▸ **Task item**
Starting with the line that contains "ATOM 234 O O" and stopping after the line that contains "ATOM 286 N N", copy the entries below exactly. Include nothing else.

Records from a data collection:
****
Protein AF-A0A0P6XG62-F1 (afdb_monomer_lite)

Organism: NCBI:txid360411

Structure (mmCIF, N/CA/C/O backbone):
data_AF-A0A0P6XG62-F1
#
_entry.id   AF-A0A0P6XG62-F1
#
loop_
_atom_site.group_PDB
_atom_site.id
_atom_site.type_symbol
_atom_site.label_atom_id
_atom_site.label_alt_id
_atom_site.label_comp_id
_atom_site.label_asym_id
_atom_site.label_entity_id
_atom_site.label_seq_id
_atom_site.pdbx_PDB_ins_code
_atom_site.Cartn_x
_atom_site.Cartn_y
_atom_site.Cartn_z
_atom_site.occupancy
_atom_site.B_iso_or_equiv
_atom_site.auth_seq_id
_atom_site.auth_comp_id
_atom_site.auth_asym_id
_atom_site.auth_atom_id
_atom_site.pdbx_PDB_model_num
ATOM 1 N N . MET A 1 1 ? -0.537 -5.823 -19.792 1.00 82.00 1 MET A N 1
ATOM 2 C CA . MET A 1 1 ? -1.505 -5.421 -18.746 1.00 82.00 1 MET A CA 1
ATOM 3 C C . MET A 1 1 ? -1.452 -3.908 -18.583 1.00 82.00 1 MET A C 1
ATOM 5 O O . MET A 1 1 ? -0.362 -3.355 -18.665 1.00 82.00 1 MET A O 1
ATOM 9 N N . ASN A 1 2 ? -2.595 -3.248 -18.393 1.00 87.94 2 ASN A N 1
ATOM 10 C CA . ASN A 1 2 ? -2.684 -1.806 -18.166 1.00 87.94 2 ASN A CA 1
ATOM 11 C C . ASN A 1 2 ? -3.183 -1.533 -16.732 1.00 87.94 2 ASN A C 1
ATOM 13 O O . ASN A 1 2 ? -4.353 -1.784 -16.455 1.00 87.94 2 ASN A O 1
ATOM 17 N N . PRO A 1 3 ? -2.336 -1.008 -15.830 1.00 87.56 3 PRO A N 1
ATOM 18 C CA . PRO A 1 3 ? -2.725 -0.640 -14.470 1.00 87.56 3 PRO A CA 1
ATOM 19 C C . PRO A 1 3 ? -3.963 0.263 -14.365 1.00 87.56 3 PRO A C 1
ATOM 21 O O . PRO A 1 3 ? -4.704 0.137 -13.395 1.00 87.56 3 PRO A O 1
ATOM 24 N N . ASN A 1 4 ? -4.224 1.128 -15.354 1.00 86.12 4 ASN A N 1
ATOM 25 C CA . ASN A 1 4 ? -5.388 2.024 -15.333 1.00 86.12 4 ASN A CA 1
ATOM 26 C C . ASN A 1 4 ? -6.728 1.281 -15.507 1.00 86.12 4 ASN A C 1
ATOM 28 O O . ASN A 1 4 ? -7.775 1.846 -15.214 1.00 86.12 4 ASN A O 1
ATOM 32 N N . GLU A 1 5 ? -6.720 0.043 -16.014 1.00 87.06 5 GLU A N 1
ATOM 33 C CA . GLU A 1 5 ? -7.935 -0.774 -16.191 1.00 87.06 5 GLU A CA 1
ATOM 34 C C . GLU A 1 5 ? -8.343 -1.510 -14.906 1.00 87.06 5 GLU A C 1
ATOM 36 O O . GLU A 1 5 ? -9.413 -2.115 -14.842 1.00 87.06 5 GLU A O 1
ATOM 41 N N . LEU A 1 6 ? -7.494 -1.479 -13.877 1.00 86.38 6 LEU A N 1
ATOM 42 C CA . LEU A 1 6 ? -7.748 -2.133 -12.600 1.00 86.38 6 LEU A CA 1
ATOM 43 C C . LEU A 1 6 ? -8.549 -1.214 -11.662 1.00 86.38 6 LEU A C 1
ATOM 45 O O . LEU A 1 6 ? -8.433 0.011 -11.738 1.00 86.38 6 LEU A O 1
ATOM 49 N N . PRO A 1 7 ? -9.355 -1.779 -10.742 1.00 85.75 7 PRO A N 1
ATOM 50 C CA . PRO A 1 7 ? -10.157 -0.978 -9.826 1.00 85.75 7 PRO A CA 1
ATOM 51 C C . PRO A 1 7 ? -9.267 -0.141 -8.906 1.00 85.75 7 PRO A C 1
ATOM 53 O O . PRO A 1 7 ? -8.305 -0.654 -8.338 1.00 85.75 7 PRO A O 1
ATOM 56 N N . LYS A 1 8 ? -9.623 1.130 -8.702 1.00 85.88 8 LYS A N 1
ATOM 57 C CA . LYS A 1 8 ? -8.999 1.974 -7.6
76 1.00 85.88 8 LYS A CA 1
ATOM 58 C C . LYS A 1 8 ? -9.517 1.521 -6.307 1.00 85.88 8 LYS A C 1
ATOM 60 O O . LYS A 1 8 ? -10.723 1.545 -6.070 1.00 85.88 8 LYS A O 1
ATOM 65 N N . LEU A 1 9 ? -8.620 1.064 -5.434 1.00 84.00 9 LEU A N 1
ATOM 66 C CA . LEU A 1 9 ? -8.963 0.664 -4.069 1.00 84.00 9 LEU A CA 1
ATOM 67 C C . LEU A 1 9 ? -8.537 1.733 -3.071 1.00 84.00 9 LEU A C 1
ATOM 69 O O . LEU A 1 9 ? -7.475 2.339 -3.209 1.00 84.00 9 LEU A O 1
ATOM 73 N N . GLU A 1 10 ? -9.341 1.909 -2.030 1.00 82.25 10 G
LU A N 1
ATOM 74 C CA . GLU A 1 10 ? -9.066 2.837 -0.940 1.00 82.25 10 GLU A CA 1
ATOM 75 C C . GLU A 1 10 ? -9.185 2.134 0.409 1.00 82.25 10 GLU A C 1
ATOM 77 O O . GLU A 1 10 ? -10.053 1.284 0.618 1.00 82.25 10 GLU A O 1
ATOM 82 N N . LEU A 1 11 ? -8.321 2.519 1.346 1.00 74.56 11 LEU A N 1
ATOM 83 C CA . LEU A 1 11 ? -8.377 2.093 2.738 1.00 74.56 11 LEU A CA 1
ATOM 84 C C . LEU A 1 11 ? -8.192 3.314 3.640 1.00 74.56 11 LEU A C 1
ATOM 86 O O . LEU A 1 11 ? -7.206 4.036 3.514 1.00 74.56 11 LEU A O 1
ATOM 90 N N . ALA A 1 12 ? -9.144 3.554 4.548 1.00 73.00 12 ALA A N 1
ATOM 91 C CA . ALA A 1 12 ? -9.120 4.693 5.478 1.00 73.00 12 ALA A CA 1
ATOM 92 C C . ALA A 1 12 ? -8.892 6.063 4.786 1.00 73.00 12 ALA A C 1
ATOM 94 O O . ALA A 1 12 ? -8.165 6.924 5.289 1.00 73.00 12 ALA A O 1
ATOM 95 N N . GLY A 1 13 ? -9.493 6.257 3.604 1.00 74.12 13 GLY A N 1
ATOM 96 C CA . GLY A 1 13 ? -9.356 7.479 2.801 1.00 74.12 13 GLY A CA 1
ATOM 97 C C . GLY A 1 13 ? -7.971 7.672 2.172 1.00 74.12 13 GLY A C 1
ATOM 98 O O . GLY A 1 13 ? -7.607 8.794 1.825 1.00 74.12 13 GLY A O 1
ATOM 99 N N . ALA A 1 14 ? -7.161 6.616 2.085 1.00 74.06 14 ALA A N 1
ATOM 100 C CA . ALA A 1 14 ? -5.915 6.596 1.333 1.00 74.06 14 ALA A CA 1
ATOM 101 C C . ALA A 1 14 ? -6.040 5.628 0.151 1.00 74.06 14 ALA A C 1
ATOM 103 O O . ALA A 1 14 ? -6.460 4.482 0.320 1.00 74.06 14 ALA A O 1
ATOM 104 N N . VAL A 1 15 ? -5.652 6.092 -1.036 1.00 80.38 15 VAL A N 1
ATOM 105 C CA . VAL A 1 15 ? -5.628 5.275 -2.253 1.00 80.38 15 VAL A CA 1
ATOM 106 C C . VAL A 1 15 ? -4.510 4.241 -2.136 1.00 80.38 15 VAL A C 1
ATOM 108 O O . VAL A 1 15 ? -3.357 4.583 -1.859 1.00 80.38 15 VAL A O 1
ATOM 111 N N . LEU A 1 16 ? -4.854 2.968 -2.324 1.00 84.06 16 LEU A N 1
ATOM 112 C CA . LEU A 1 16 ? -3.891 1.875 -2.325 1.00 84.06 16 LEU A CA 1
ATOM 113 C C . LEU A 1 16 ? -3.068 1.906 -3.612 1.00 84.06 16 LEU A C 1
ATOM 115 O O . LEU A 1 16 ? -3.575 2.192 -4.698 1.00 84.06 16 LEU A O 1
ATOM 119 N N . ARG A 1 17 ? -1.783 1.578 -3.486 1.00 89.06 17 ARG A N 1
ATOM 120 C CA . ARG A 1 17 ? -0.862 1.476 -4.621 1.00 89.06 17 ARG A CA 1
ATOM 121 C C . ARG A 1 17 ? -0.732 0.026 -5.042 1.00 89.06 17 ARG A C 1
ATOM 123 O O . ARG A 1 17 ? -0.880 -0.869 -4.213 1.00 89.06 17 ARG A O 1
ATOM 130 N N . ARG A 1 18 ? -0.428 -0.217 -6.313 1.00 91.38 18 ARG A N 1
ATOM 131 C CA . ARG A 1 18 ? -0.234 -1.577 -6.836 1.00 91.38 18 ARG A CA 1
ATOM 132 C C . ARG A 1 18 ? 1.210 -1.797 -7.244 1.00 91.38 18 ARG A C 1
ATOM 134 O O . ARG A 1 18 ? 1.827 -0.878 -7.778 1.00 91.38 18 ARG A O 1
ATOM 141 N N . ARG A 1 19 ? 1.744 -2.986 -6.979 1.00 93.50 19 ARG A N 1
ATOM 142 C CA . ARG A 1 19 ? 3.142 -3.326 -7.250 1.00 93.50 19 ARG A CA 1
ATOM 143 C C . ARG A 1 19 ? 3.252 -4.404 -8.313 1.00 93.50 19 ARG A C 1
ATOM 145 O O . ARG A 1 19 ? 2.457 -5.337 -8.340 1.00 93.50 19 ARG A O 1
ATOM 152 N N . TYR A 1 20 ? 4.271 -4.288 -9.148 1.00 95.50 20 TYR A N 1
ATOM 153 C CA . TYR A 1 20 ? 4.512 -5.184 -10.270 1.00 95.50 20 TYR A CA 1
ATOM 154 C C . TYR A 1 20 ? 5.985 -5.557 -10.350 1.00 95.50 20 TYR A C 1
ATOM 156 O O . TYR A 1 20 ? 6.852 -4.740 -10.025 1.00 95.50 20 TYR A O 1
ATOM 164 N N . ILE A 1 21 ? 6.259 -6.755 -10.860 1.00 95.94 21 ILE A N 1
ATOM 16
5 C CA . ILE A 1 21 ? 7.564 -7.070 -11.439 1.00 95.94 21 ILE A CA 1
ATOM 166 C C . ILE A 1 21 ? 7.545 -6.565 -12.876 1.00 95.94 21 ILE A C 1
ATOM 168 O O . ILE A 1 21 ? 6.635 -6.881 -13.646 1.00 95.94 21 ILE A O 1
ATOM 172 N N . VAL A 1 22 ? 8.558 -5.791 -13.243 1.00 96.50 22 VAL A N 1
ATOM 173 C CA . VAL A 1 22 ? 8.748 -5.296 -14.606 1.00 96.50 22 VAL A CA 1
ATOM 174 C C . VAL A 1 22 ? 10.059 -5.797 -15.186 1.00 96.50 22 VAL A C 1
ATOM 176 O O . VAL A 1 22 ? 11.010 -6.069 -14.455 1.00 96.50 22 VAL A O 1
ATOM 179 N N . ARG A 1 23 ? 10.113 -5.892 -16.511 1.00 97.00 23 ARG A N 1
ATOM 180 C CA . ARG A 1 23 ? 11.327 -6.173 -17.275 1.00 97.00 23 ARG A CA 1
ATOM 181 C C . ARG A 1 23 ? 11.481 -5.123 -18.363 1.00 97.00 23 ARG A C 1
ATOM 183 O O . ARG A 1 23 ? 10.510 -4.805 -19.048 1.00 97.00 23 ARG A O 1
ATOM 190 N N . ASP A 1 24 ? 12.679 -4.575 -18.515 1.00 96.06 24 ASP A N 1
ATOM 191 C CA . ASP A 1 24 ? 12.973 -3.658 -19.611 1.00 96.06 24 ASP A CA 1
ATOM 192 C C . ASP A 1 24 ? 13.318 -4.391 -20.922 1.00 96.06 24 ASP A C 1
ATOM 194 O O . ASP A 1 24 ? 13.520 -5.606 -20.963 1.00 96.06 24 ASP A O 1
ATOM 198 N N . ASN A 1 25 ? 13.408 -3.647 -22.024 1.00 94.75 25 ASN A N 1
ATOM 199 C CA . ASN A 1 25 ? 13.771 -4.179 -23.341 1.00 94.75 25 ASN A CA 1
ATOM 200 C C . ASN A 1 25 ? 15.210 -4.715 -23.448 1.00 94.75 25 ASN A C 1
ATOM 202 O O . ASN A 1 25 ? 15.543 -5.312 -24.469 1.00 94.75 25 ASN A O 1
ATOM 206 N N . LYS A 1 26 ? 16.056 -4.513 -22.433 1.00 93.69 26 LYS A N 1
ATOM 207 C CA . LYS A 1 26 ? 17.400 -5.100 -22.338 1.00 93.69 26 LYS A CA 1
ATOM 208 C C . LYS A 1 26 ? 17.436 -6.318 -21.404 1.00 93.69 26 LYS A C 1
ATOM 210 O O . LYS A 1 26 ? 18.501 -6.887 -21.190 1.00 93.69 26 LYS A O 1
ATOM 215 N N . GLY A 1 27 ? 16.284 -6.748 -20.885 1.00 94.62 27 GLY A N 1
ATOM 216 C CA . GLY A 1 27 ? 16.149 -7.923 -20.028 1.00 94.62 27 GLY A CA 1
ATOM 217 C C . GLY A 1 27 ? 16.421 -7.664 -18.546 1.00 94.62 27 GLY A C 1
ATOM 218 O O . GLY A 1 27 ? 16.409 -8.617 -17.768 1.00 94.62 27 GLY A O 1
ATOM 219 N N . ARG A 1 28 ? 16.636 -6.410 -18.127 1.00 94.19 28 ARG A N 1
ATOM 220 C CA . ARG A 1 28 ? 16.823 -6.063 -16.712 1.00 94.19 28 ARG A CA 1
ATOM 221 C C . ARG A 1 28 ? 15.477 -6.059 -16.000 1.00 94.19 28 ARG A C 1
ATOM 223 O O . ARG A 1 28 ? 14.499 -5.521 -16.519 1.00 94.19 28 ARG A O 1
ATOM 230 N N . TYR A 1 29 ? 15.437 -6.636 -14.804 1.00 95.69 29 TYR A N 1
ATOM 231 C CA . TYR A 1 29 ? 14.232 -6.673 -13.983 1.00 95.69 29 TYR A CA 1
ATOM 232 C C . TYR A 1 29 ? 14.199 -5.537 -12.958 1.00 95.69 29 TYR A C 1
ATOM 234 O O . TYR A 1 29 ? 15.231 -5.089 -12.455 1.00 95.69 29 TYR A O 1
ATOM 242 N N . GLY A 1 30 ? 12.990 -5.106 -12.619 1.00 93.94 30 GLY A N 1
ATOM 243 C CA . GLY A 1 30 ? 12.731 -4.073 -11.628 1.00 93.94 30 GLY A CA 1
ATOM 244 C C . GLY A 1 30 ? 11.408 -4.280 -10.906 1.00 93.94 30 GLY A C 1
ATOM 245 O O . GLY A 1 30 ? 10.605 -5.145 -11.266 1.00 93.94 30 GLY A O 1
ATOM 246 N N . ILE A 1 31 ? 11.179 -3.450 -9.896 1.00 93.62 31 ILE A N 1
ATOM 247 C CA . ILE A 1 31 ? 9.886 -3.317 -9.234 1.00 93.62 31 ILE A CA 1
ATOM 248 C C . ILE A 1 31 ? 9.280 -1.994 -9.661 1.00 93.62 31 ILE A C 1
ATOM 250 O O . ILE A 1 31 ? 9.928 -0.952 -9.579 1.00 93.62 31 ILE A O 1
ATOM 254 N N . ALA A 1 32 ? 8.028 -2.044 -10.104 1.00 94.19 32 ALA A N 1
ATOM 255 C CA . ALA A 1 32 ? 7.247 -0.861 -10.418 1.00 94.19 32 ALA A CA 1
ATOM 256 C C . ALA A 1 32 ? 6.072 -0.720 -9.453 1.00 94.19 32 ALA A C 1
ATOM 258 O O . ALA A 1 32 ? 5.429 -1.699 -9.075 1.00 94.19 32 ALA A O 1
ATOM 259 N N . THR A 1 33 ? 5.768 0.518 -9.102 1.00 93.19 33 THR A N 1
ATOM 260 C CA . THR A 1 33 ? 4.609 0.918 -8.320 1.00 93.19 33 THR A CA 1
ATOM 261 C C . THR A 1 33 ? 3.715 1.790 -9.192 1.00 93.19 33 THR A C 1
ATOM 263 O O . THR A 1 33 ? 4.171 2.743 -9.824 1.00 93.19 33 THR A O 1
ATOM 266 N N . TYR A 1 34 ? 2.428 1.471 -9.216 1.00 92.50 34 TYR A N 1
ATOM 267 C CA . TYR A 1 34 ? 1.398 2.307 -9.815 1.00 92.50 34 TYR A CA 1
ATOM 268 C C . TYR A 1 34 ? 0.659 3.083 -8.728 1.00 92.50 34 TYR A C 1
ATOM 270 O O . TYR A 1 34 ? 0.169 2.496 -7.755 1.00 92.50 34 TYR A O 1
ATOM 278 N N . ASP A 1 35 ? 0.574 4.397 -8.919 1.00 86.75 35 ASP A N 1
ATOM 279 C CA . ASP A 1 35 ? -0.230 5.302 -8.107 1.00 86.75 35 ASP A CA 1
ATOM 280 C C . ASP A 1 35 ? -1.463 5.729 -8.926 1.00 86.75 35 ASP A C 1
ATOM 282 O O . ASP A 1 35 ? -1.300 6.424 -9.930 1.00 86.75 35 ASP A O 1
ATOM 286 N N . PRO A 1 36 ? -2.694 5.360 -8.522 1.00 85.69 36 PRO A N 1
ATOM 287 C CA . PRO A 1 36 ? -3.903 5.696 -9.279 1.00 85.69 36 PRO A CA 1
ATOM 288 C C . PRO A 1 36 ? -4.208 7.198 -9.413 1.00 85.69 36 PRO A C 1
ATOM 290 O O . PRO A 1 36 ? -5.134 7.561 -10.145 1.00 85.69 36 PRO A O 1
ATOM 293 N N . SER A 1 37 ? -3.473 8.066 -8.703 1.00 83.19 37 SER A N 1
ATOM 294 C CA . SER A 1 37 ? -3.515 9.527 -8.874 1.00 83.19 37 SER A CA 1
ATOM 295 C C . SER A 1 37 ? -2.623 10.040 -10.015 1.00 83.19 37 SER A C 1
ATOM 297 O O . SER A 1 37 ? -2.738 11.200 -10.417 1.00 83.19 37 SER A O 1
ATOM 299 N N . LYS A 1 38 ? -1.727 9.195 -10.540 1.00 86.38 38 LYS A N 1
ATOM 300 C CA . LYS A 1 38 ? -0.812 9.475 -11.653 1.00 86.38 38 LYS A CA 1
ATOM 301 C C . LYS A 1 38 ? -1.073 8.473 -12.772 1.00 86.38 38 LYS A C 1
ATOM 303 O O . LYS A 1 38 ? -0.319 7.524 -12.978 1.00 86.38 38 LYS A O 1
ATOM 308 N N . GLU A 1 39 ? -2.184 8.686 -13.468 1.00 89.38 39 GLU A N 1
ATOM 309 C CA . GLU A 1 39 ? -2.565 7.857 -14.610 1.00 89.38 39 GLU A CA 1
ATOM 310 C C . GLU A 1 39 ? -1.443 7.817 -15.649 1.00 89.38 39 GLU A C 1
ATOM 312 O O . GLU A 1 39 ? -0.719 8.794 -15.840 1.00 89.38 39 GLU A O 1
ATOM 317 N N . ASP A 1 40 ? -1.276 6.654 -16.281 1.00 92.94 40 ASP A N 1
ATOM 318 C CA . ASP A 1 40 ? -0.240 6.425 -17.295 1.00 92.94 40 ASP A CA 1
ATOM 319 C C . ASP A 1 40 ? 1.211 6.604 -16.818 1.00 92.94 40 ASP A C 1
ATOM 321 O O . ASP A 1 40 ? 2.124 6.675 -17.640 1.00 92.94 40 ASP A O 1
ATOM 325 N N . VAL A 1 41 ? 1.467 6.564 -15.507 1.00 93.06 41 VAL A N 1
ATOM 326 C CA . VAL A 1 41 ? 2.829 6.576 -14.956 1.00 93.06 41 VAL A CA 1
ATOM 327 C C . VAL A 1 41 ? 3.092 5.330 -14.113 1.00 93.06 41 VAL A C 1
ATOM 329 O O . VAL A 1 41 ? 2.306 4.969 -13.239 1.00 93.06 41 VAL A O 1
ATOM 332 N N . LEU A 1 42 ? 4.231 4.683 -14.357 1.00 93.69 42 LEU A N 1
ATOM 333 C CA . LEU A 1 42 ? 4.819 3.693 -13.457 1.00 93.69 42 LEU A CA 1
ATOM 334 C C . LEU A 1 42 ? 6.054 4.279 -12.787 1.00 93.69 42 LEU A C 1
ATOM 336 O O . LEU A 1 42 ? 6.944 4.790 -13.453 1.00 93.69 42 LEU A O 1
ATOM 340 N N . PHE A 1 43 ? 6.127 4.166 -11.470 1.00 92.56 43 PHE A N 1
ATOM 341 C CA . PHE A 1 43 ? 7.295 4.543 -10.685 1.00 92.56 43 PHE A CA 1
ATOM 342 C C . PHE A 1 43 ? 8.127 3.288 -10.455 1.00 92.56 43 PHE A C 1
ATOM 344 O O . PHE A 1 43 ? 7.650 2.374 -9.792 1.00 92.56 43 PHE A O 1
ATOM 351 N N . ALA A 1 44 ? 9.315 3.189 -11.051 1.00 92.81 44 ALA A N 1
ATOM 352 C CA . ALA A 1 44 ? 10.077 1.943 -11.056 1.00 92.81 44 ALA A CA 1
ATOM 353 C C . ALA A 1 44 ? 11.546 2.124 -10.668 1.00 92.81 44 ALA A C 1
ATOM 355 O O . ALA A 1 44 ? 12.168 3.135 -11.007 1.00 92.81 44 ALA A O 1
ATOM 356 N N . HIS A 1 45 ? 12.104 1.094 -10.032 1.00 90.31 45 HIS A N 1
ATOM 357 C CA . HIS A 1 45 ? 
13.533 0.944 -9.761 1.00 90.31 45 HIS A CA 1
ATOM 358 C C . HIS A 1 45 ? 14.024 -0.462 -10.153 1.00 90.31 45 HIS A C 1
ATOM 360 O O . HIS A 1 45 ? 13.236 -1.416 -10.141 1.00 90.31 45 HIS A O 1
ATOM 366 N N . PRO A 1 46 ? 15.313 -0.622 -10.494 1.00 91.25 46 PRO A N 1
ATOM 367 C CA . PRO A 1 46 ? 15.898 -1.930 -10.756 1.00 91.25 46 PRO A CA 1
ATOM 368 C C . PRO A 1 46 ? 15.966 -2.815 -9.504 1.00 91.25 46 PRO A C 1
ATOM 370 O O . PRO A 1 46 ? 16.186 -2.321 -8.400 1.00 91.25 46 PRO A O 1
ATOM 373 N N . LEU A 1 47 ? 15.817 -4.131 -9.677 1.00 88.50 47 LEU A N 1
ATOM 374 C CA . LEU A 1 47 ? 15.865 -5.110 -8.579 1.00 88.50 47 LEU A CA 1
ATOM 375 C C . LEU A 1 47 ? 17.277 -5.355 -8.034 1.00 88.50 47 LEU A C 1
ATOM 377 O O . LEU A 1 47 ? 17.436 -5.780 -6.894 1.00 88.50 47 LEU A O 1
****
▸ **Your solution**
ATOM 234 O O . TYR A 1 29 ? 15.231 -5.089 -12.455 1.00 95.69 29 TYR A O 1
ATOM 242 N N . GLY A 1 30 ? 12.990 -5.106 -12.619 1.00 93.94 30 GLY A N 1
ATOM 243 C CA . GLY A 1 30 ? 12.731 -4.073 -11.628 1.00 93.94 30 GLY A CA 1
ATOM 244 C C . GLY A 1 30 ? 11.408 -4.280 -10.906 1.00 93.94 30 GLY A C 1
ATOM 245 O O . GLY A 1 30 ? 10.605 -5.145 -11.266 1.00 93.94 30 GLY A O 1
ATOM 246 N N . ILE A 1 31 ? 11.179 -3.450 -9.896 1.00 93.62 31 ILE A N 1
ATOM 247 C CA . ILE A 1 31 ? 9.886 -3.317 -9.234 1.00 93.62 31 ILE A CA 1
ATOM 248 C C . ILE A 1 31 ? 9.280 -1.994 -9.661 1.00 93.62 31 ILE A C 1
ATOM 250 O O . ILE A 1 31 ? 9.928 -0.952 -9.579 1.00 93.62 31 ILE A O 1
ATOM 254 N N . ALA A 1 32 ? 8.028 -2.044 -10.104 1.00 94.19 32 ALA A N 1
ATOM 255 C CA . ALA A 1 32 ? 7.247 -0.861 -10.418 1.00 94.19 32 ALA A CA 1
ATOM 256 C C . ALA A 1 32 ? 6.072 -0.720 -9.453 1.00 94.19 32 ALA A C 1
ATOM 258 O O . ALA A 1 32 ? 5.429 -1.699 -9.075 1.00 94.19 32 ALA A O 1
ATOM 259 N N . THR A 1 33 ? 5.768 0.518 -9.102 1.00 93.19 33 THR A N 1
ATOM 260 C CA . THR A 1 33 ? 4.609 0.918 -8.320 1.00 93.19 33 THR A CA 1
ATOM 261 C C . THR A 1 33 ? 3.715 1.790 -9.192 1.00 93.19 33 THR A C 1
ATOM 263 O O . THR A 1 33 ? 4.171 2.743 -9.824 1.00 93.19 33 THR A O 1
ATOM 266 N N . TYR A 1 34 ? 2.428 1.471 -9.216 1.00 92.50 34 TYR A N 1
ATOM 267 C CA . TYR A 1 34 ? 1.398 2.307 -9.815 1.00 92.50 34 TYR A CA 1
ATOM 268 C C . TYR A 1 34 ? 0.659 3.083 -8.728 1.00 92.50 34 TYR A C 1
ATOM 270 O O . TYR A 1 34 ? 0.169 2.496 -7.755 1.00 92.50 34 TYR A O 1
ATOM 278 N N . ASP A 1 35 ? 0.574 4.397 -8.919 1.00 86.75 35 ASP A N 1
ATOM 279 C CA . ASP A 1 35 ? -0.230 5.302 -8.107 1.00 86.75 35 ASP A CA 1
ATOM 280 C C . ASP A 1 35 ? -1.463 5.729 -8.926 1.00 86.75 35 ASP A C 1
ATOM 282 O O . ASP A 1 35 ? -1.300 6.424 -9.930 1.00 86.75 35 ASP A O 1
ATOM 286 N N . PRO A 1 36 ? -2.694 5.360 -8.522 1.00 85.69 36 PRO A N 1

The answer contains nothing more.